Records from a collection
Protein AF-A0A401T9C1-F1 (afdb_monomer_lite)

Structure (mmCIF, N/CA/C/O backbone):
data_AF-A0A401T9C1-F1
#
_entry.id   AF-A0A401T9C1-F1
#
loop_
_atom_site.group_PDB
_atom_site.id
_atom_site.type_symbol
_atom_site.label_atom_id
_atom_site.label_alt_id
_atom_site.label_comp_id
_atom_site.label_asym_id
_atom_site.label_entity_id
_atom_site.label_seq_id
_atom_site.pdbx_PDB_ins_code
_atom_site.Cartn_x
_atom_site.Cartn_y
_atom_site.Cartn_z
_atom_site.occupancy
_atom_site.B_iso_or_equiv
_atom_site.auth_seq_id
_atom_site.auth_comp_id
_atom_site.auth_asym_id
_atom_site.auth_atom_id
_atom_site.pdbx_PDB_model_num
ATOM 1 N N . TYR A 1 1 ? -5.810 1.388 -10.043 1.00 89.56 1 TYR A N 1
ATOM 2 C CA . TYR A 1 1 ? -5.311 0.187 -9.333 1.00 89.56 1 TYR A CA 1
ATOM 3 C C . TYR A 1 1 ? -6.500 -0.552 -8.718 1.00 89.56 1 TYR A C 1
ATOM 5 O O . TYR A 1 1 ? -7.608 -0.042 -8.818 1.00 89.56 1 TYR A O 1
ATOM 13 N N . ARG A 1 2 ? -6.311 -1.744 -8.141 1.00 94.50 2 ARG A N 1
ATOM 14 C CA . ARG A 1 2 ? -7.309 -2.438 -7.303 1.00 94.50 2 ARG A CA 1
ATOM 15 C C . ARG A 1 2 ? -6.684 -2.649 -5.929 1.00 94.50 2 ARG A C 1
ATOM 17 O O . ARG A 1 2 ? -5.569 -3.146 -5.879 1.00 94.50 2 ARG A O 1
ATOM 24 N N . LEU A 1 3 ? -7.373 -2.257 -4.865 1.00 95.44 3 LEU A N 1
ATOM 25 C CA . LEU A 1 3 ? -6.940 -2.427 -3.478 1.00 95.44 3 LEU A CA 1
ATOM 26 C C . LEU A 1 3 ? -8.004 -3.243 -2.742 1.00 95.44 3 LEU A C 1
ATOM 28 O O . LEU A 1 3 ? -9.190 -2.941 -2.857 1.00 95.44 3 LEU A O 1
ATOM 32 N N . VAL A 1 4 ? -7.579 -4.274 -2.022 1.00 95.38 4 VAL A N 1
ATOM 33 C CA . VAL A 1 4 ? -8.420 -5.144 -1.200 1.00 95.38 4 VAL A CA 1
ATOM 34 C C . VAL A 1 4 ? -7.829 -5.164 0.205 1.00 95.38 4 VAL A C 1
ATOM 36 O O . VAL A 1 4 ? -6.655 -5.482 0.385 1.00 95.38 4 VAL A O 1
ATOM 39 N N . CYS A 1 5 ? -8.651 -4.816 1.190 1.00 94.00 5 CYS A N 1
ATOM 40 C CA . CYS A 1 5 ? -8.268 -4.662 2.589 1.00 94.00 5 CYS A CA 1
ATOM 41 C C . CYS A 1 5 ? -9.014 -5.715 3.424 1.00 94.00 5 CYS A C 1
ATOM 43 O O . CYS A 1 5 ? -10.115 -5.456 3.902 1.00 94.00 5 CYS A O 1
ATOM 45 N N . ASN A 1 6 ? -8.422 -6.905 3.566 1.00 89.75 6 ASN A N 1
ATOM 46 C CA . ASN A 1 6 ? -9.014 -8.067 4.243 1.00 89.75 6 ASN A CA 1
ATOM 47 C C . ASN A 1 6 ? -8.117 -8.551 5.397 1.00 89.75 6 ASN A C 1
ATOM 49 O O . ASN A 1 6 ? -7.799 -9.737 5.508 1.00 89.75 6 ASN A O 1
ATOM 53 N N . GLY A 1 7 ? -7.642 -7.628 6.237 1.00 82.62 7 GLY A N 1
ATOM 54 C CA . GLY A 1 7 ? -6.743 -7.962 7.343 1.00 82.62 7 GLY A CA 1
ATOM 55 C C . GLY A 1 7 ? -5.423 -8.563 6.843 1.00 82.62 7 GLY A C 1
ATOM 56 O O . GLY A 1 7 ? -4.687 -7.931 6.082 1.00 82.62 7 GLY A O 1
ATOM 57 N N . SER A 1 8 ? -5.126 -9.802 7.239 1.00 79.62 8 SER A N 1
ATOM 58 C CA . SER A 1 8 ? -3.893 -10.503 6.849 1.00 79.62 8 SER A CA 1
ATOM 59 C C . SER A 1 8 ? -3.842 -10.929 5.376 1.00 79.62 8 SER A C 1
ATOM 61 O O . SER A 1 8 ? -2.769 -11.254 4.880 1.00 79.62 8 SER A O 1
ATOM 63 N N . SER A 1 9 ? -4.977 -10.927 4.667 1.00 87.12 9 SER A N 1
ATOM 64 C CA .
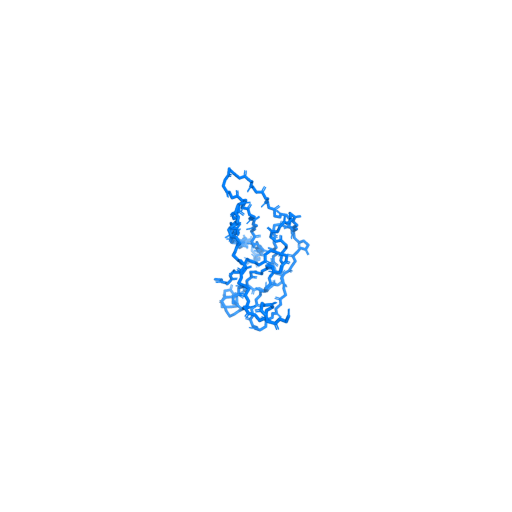 SER A 1 9 ? -5.077 -11.313 3.247 1.00 87.12 9 SER A CA 1
ATOM 65 C C . SER A 1 9 ? -5.316 -10.103 2.342 1.00 87.12 9 SER A C 1
ATOM 67 O O . SER A 1 9 ? -6.153 -10.144 1.439 1.00 87.12 9 SER A O 1
ATOM 69 N N . SER A 1 10 ? -4.637 -8.992 2.622 1.00 93.25 10 SER A N 1
ATOM 70 C CA . SER A 1 10 ? -4.790 -7.762 1.845 1.00 93.25 10 SER A CA 1
ATOM 71 C C . SER A 1 10 ? -3.898 -7.773 0.602 1.00 93.25 10 SER A C 1
ATOM 73 O O . SER A 1 10 ? -2.800 -8.337 0.593 1.00 93.25 10 SER A O 1
ATOM 75 N N . GLU A 1 11 ? -4.374 -7.146 -0.471 1.00 95.00 11 GLU A N 1
ATOM 76 C CA . GLU A 1 11 ? -3.649 -7.060 -1.738 1.00 95.00 11 GLU A CA 1
ATOM 77 C C . GLU A 1 11 ? -3.865 -5.719 -2.439 1.00 95.00 11 GLU A C 1
ATOM 79 O O . GLU A 1 11 ? -4.937 -5.115 -2.384 1.00 95.00 11 GLU A O 1
ATOM 84 N N . ILE A 1 12 ? -2.842 -5.260 -3.153 1.00 95.25 12 ILE A N 1
ATOM 85 C CA . ILE A 1 12 ? -2.954 -4.163 -4.113 1.00 95.25 12 ILE A CA 1
ATOM 86 C C . ILE A 1 12 ? -2.413 -4.626 -5.459 1.00 95.25 12 ILE A C 1
ATOM 88 O O . ILE A 1 12 ? -1.356 -5.246 -5.529 1.00 95.25 12 ILE A O 1
ATOM 92 N N . SER A 1 13 ? -3.131 -4.329 -6.543 1.00 95.25 13 SER A N 1
ATOM 93 C CA . SER A 1 13 ? -2.726 -4.733 -7.887 1.00 95.25 13 SER A CA 1
ATOM 94 C C . SER A 1 13 ? -2.855 -3.637 -8.946 1.00 95.25 13 SER A C 1
ATOM 96 O O . SER A 1 13 ? -3.863 -2.919 -9.058 1.00 95.25 13 SER A O 1
ATOM 98 N N . LEU A 1 14 ? -1.827 -3.541 -9.786 1.00 93.56 14 LEU A N 1
ATOM 99 C CA . LEU A 1 14 ? -1.714 -2.636 -10.929 1.00 93.56 14 LEU A CA 1
ATOM 100 C C . LEU A 1 14 ? -1.911 -3.416 -12.231 1.00 93.56 14 LEU A C 1
ATOM 102 O O . LEU A 1 14 ? -1.456 -4.548 -12.357 1.00 93.56 14 LEU A O 1
ATOM 106 N N . SER A 1 15 ? -2.590 -2.829 -13.218 1.00 90.81 15 SER A N 1
ATOM 107 C CA . SER A 1 15 ? -2.752 -3.487 -14.521 1.00 90.81 15 SER A CA 1
ATOM 108 C C . SER A 1 15 ? -1.407 -3.568 -15.238 1.00 90.81 15 SER A C 1
ATOM 110 O O . SER A 1 15 ? -0.763 -2.541 -15.442 1.00 90.81 15 SER A O 1
ATOM 112 N N . ARG A 1 16 ? -1.004 -4.766 -15.676 1.00 85.00 16 ARG A N 1
ATOM 113 C CA . ARG A 1 16 ? 0.246 -4.962 -16.424 1.00 85.00 16 ARG A CA 1
ATOM 114 C C . ARG A 1 16 ? 0.232 -4.230 -17.768 1.00 85.00 16 ARG A C 1
ATOM 116 O O . ARG A 1 16 ? 1.273 -3.751 -18.197 1.00 85.00 16 ARG A O 1
ATOM 123 N N . CYS A 1 17 ? -0.938 -4.097 -18.398 1.00 84.00 17 CYS A N 1
ATOM 124 C CA . CYS A 1 17 ? -1.077 -3.385 -19.672 1.00 84.00 17 CYS A CA 1
ATOM 125 C C . CYS A 1 17 ? -0.738 -1.895 -19.536 1.00 84.00 17 CYS A C 1
ATOM 127 O O . CYS A 1 17 ? -0.044 -1.361 -20.391 1.00 84.00 17 CYS A O 1
ATOM 129 N N . LEU A 1 18 ? -1.171 -1.260 -18.438 1.00 76.31 18 LEU A N 1
ATOM 130 C CA . LEU A 1 18 ? -0.871 0.151 -18.164 1.00 76.31 18 LEU A CA 1
ATOM 131 C C . LEU A 1 18 ? 0.616 0.367 -17.853 1.00 76.31 18 LEU A C 1
ATOM 133 O O . LEU A 1 18 ? 1.192 1.368 -18.241 1.00 76.31 18 LEU A O 1
ATOM 137 N N . LEU A 1 19 ? 1.262 -0.583 -17.173 1.00 82.25 19 LEU A N 1
ATOM 138 C CA . LEU A 1 19 ? 2.694 -0.469 -16.881 1.00 82.25 19 LEU A CA 1
ATOM 139 C C . LEU A 1 19 ? 3.551 -0.639 -18.145 1.00 82.25 19 LEU A C 1
ATOM 141 O O . LEU A 1 19 ? 4.555 0.048 -18.312 1.00 82.25 19 LEU A O 1
ATOM 145 N N . PHE A 1 20 ? 3.152 -1.536 -19.051 1.00 72.50 20 PHE A N 1
ATOM 146 C CA . PHE A 1 20 ? 3.892 -1.780 -20.288 1.00 72.50 20 PHE A CA 1
ATOM 147 C C . PHE A 1 20 ? 3.675 -0.743 -21.380 1.00 72.50 20 PHE A C 1
ATOM 149 O O . PHE A 1 20 ? 4.621 -0.501 -22.127 1.00 72.50 20 PHE A O 1
ATOM 156 N N . SER A 1 21 ? 2.491 -0.127 -21.481 1.00 71.88 21 SER A N 1
ATOM 157 C CA . SER A 1 21 ? 2.308 1.022 -22.382 1.00 71.88 21 SER A CA 1
ATOM 158 C C . SER A 1 21 ? 3.317 2.129 -22.084 1.00 71.88 21 SER A C 1
ATOM 160 O O . SER A 1 21 ? 3.765 2.819 -22.993 1.00 71.88 21 SER A O 1
ATOM 162 N N . ASP A 1 22 ? 3.737 2.213 -20.823 1.00 69.75 22 ASP A N 1
ATOM 163 C CA . ASP A 1 22 ? 4.642 3.233 -20.313 1.00 69.75 22 ASP A CA 1
ATOM 164 C C . ASP A 1 22 ? 6.104 2.734 -20.238 1.00 69.75 22 ASP A C 1
ATOM 166 O O . ASP A 1 22 ? 6.949 3.371 -19.614 1.00 69.75 22 ASP A O 1
ATOM 170 N N . ALA A 1 23 ? 6.411 1.591 -20.870 1.00 77.06 23 ALA A N 1
ATOM 171 C CA . ALA A 1 23 ? 7.727 0.940 -20.911 1.00 77.06 23 ALA A CA 1
ATOM 172 C C . ALA A 1 23 ? 8.308 0.513 -19.544 1.00 77.06 23 ALA A C 1
ATOM 174 O O . ALA A 1 23 ? 9.506 0.245 -19.424 1.00 77.06 23 ALA A O 1
ATOM 175 N N . TRP A 1 24 ? 7.474 0.367 -18.512 1.00 81.75 24 TRP A N 1
ATOM 176 C CA . TRP A 1 24 ? 7.930 -0.101 -17.208 1.00 81.75 24 TRP A CA 1
ATOM 177 C C . TRP A 1 24 ? 7.949 -1.622 -17.113 1.00 81.75 24 TRP A C 1
ATOM 179 O O . TRP A 1 24 ? 6.954 -2.312 -17.342 1.00 81.75 24 TRP A O 1
ATOM 189 N N . HIS A 1 25 ? 9.079 -2.163 -16.665 1.00 84.50 25 HIS A N 1
ATOM 190 C CA . HIS A 1 25 ? 9.142 -3.561 -16.266 1.00 84.50 25 HIS A CA 1
ATOM 191 C C . HIS A 1 25 ? 8.669 -3.741 -14.824 1.00 84.50 25 HIS A C 1
ATOM 193 O O . HIS A 1 25 ? 9.116 -3.044 -13.916 1.00 84.50 25 HIS A O 1
ATOM 199 N N . THR A 1 26 ? 7.835 -4.757 -14.596 1.00 84.88 26 THR A N 1
ATOM 200 C CA . THR A 1 26 ? 7.268 -5.084 -13.278 1.00 84.88 26 THR A CA 1
ATOM 201 C C . THR A 1 26 ? 8.320 -5.314 -12.189 1.00 84.88 26 THR A C 1
ATOM 203 O O . THR A 1 26 ? 8.050 -5.033 -11.030 1.00 84.88 26 THR A O 1
ATOM 206 N N . ARG A 1 27 ? 9.534 -5.754 -12.560 1.00 84.50 27 ARG A N 1
ATOM 207 C CA . ARG A 1 27 ? 10.675 -5.963 -11.645 1.00 84.50 27 ARG A CA 1
ATOM 208 C C . ARG A 1 27 ? 11.136 -4.704 -10.907 1.00 84.50 27 ARG A C 1
ATOM 210 O O . ARG A 1 27 ? 11.830 -4.818 -9.909 1.00 84.50 27 ARG A O 1
ATOM 217 N N . TYR A 1 28 ? 10.825 -3.524 -11.441 1.00 88.75 28 TYR A N 1
ATOM 218 C CA . TYR A 1 28 ? 11.239 -2.261 -10.840 1.00 88.75 28 TYR A CA 1
ATOM 219 C C . TYR A 1 28 ? 10.302 -1.804 -9.732 1.00 88.75 28 TYR A C 1
ATOM 221 O O . TYR A 1 28 ? 10.652 -0.881 -9.009 1.00 88.75 28 TYR A O 1
ATOM 229 N N . PHE A 1 29 ? 9.131 -2.429 -9.605 1.00 93.06 29 PHE A N 1
ATOM 230 C CA . PHE A 1 29 ? 8.152 -2.048 -8.607 1.00 93.06 29 PHE A CA 1
ATOM 231 C C . PHE A 1 29 ? 8.332 -2.854 -7.326 1.00 93.06 29 PHE A C 1
ATOM 233 O O . PHE A 1 29 ? 8.339 -4.088 -7.335 1.00 93.06 29 PHE A O 1
ATOM 240 N N . HIS A 1 30 ? 8.388 -2.134 -6.220 1.00 95.06 30 HIS A N 1
ATOM 241 C CA . HIS A 1 30 ? 8.466 -2.670 -4.873 1.00 95.06 30 HIS A CA 1
ATOM 242 C C . HIS A 1 30 ? 7.575 -1.845 -3.936 1.00 95.06 30 HIS A C 1
ATOM 244 O O . HIS A 1 30 ? 7.147 -0.742 -4.280 1.00 95.06 30 HIS A O 1
ATOM 250 N N . LEU A 1 31 ? 7.263 -2.376 -2.755 1.00 95.75 31 LEU A N 1
ATOM 251 C CA . LEU A 1 31 ? 6.691 -1.572 -1.668 1.00 95.75 31 LEU A CA 1
ATOM 252 C C . LEU A 1 31 ? 7.767 -0.658 -1.062 1.00 95.75 31 LEU A C 1
ATOM 254 O O . LEU A 1 31 ? 8.896 -0.622 -1.541 1.00 95.75 31 LEU A O 1
ATOM 258 N N . LYS A 1 32 ? 7.465 0.088 0.006 1.00 95.69 32 LYS A N 1
ATOM 259 C CA . LYS A 1 32 ? 8.460 0.977 0.629 1.00 95.69 32 LYS A CA 1
ATOM 260 C C . LYS A 1 32 ? 9.749 0.248 1.039 1.00 95.69 32 LYS A C 1
ATOM 262 O O . LYS A 1 32 ? 10.819 0.845 0.990 1.00 95.69 32 LYS A O 1
ATOM 267 N N . ASP A 1 33 ? 9.656 -1.027 1.415 1.00 94.81 3
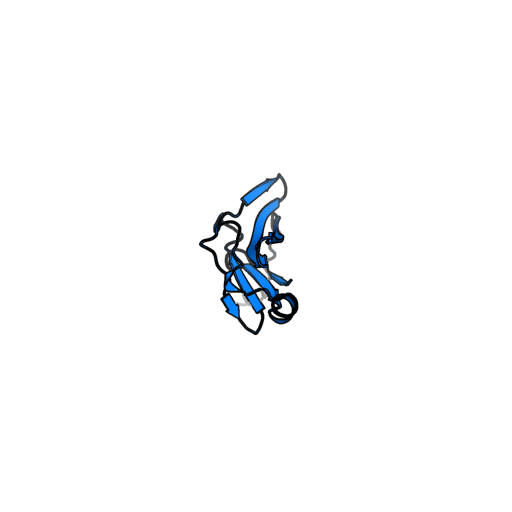3 ASP A N 1
ATOM 268 C CA . ASP A 1 33 ? 10.811 -1.926 1.491 1.00 94.81 33 ASP A CA 1
ATOM 269 C C . ASP A 1 33 ? 11.130 -2.520 0.100 1.00 94.81 33 ASP A C 1
ATOM 271 O O . ASP A 1 33 ? 10.298 -3.257 -0.443 1.00 94.81 33 ASP A O 1
ATOM 275 N N . PRO A 1 34 ? 12.325 -2.262 -0.471 1.00 93.44 34 PRO A N 1
ATOM 276 C CA . PRO A 1 34 ? 12.719 -2.776 -1.785 1.00 93.44 34 PRO A CA 1
ATOM 277 C C . PRO A 1 34 ? 12.782 -4.302 -1.900 1.00 93.44 34 PRO A C 1
ATOM 279 O O . PRO A 1 34 ? 12.725 -4.829 -3.010 1.00 93.44 34 PRO A O 1
ATOM 282 N N . SER A 1 35 ? 12.899 -5.027 -0.783 1.00 93.12 35 SER A N 1
ATOM 283 C CA . SER A 1 35 ? 12.854 -6.495 -0.786 1.00 93.12 35 SER A CA 1
ATOM 284 C C . SER A 1 35 ? 11.450 -7.042 -1.074 1.00 93.12 35 SER A C 1
ATOM 286 O O . SER A 1 35 ? 11.304 -8.177 -1.532 1.00 93.12 35 SER A O 1
ATOM 288 N N . CYS A 1 36 ? 10.413 -6.226 -0.872 1.00 93.88 36 CYS A N 1
ATOM 289 C CA . CYS A 1 36 ? 9.025 -6.591 -1.115 1.00 93.88 36 CYS A CA 1
ATOM 290 C C . CYS A 1 36 ? 8.607 -6.259 -2.548 1.00 93.88 36 CYS A C 1
ATOM 292 O O . CYS A 1 36 ? 8.007 -5.219 -2.833 1.00 93.88 36 CYS A O 1
ATOM 294 N N . ILE A 1 37 ? 8.930 -7.182 -3.449 1.00 93.31 37 ILE A N 1
ATOM 295 C CA . ILE A 1 37 ? 8.599 -7.110 -4.872 1.00 93.31 37 ILE A CA 1
ATOM 296 C C . ILE A 1 37 ? 7.196 -7.651 -5.172 1.00 93.31 37 ILE A C 1
ATOM 298 O O . ILE A 1 37 ? 6.663 -8.500 -4.456 1.00 93.31 37 ILE A O 1
ATOM 302 N N . GLY A 1 38 ? 6.603 -7.167 -6.261 1.00 91.44 38 GLY A N 1
ATOM 303 C CA . GLY A 1 38 ? 5.295 -7.623 -6.724 1.00 91.44 38 GLY A CA 1
ATOM 304 C C . GLY A 1 38 ? 5.390 -8.869 -7.602 1.00 91.44 38 GLY A C 1
ATOM 305 O O . GLY A 1 38 ? 6.382 -9.089 -8.300 1.00 91.44 38 GLY A O 1
ATOM 306 N N . GLN A 1 39 ? 4.325 -9.664 -7.618 1.00 92.94 39 GLN A N 1
ATOM 307 C CA . GLN A 1 39 ? 4.179 -10.838 -8.478 1.00 92.94 39 GLN A CA 1
ATOM 308 C C . GLN A 1 39 ? 3.139 -10.578 -9.563 1.00 92.94 39 GLN A C 1
ATOM 310 O O . GLN A 1 39 ? 2.197 -9.818 -9.365 1.00 92.94 39 GLN A O 1
ATOM 315 N N . VAL A 1 40 ? 3.309 -11.182 -10.738 1.00 92.19 40 VAL A N 1
ATOM 316 C CA . VAL A 1 40 ? 2.322 -11.044 -11.813 1.00 92.19 40 VAL A CA 1
ATOM 317 C C . VAL A 1 40 ? 1.301 -12.170 -11.707 1.00 92.19 40 VAL A C 1
ATOM 319 O O . VAL A 1 40 ? 1.632 -13.317 -11.991 1.00 92.19 40 VAL A O 1
ATOM 322 N N . THR A 1 41 ? 0.060 -11.818 -11.381 1.00 91.38 41 THR A N 1
ATOM 323 C CA . THR A 1 41 ? -1.078 -12.739 -11.258 1.00 91.38 41 THR A CA 1
ATOM 324 C C . THR A 1 41 ? -2.224 -12.206 -12.113 1.00 91.38 41 THR A C 1
ATOM 326 O O . THR A 1 41 ? -2.541 -11.018 -12.048 1.00 91.38 41 THR A O 1
ATOM 329 N N . ASP A 1 42 ? -2.802 -13.043 -12.977 1.00 90.69 42 ASP A N 1
ATOM 330 C CA . ASP A 1 42 ? -3.940 -12.692 -13.848 1.00 90.69 42 ASP A CA 1
ATOM 331 C C . ASP A 1 42 ? -3.760 -11.386 -14.646 1.00 90.69 42 ASP A C 1
ATOM 333 O O . ASP A 1 42 ? -4.652 -10.544 -14.755 1.00 90.69 42 ASP A O 1
ATOM 337 N N . GLY A 1 43 ? -2.556 -11.174 -15.190 1.00 90.38 43 GLY A N 1
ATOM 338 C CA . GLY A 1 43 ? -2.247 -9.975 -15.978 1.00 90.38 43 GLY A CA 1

## [Task description]
From the records above, reproduce exactly the lines from the one with "ATOM 84 N N" to the one with "ATOM 93 C CA", both included, and no others.

## [Answer to the problem]
ATOM 84 N N . ILE A 1 12 ? -2.842 -5.260 -3.153 1.00 95.25 12 ILE A N 1
ATOM 85 C CA . ILE A 1 12 ? -2.954 -4.163 -4.113 1.00 95.25 12 ILE A CA 1
ATOM 86 C C . ILE A 1 12 ? -2.413 -4.626 -5.459 1.00 95.25 12 ILE A C 1
ATOM 88 O O . ILE A 1 12 ? -1.356 -5.246 -5.529 1.00 95.25 12 ILE A O 1
ATOM 92 N N . SER A 1 13 ? -3.131 -4.329 -6.543 1.00 95.25 13 SER A N 1
ATOM 93 C CA . SER A 1 13 ? -2.726 -4.733 -7.887 1.00 95.25 13 SER A CA 1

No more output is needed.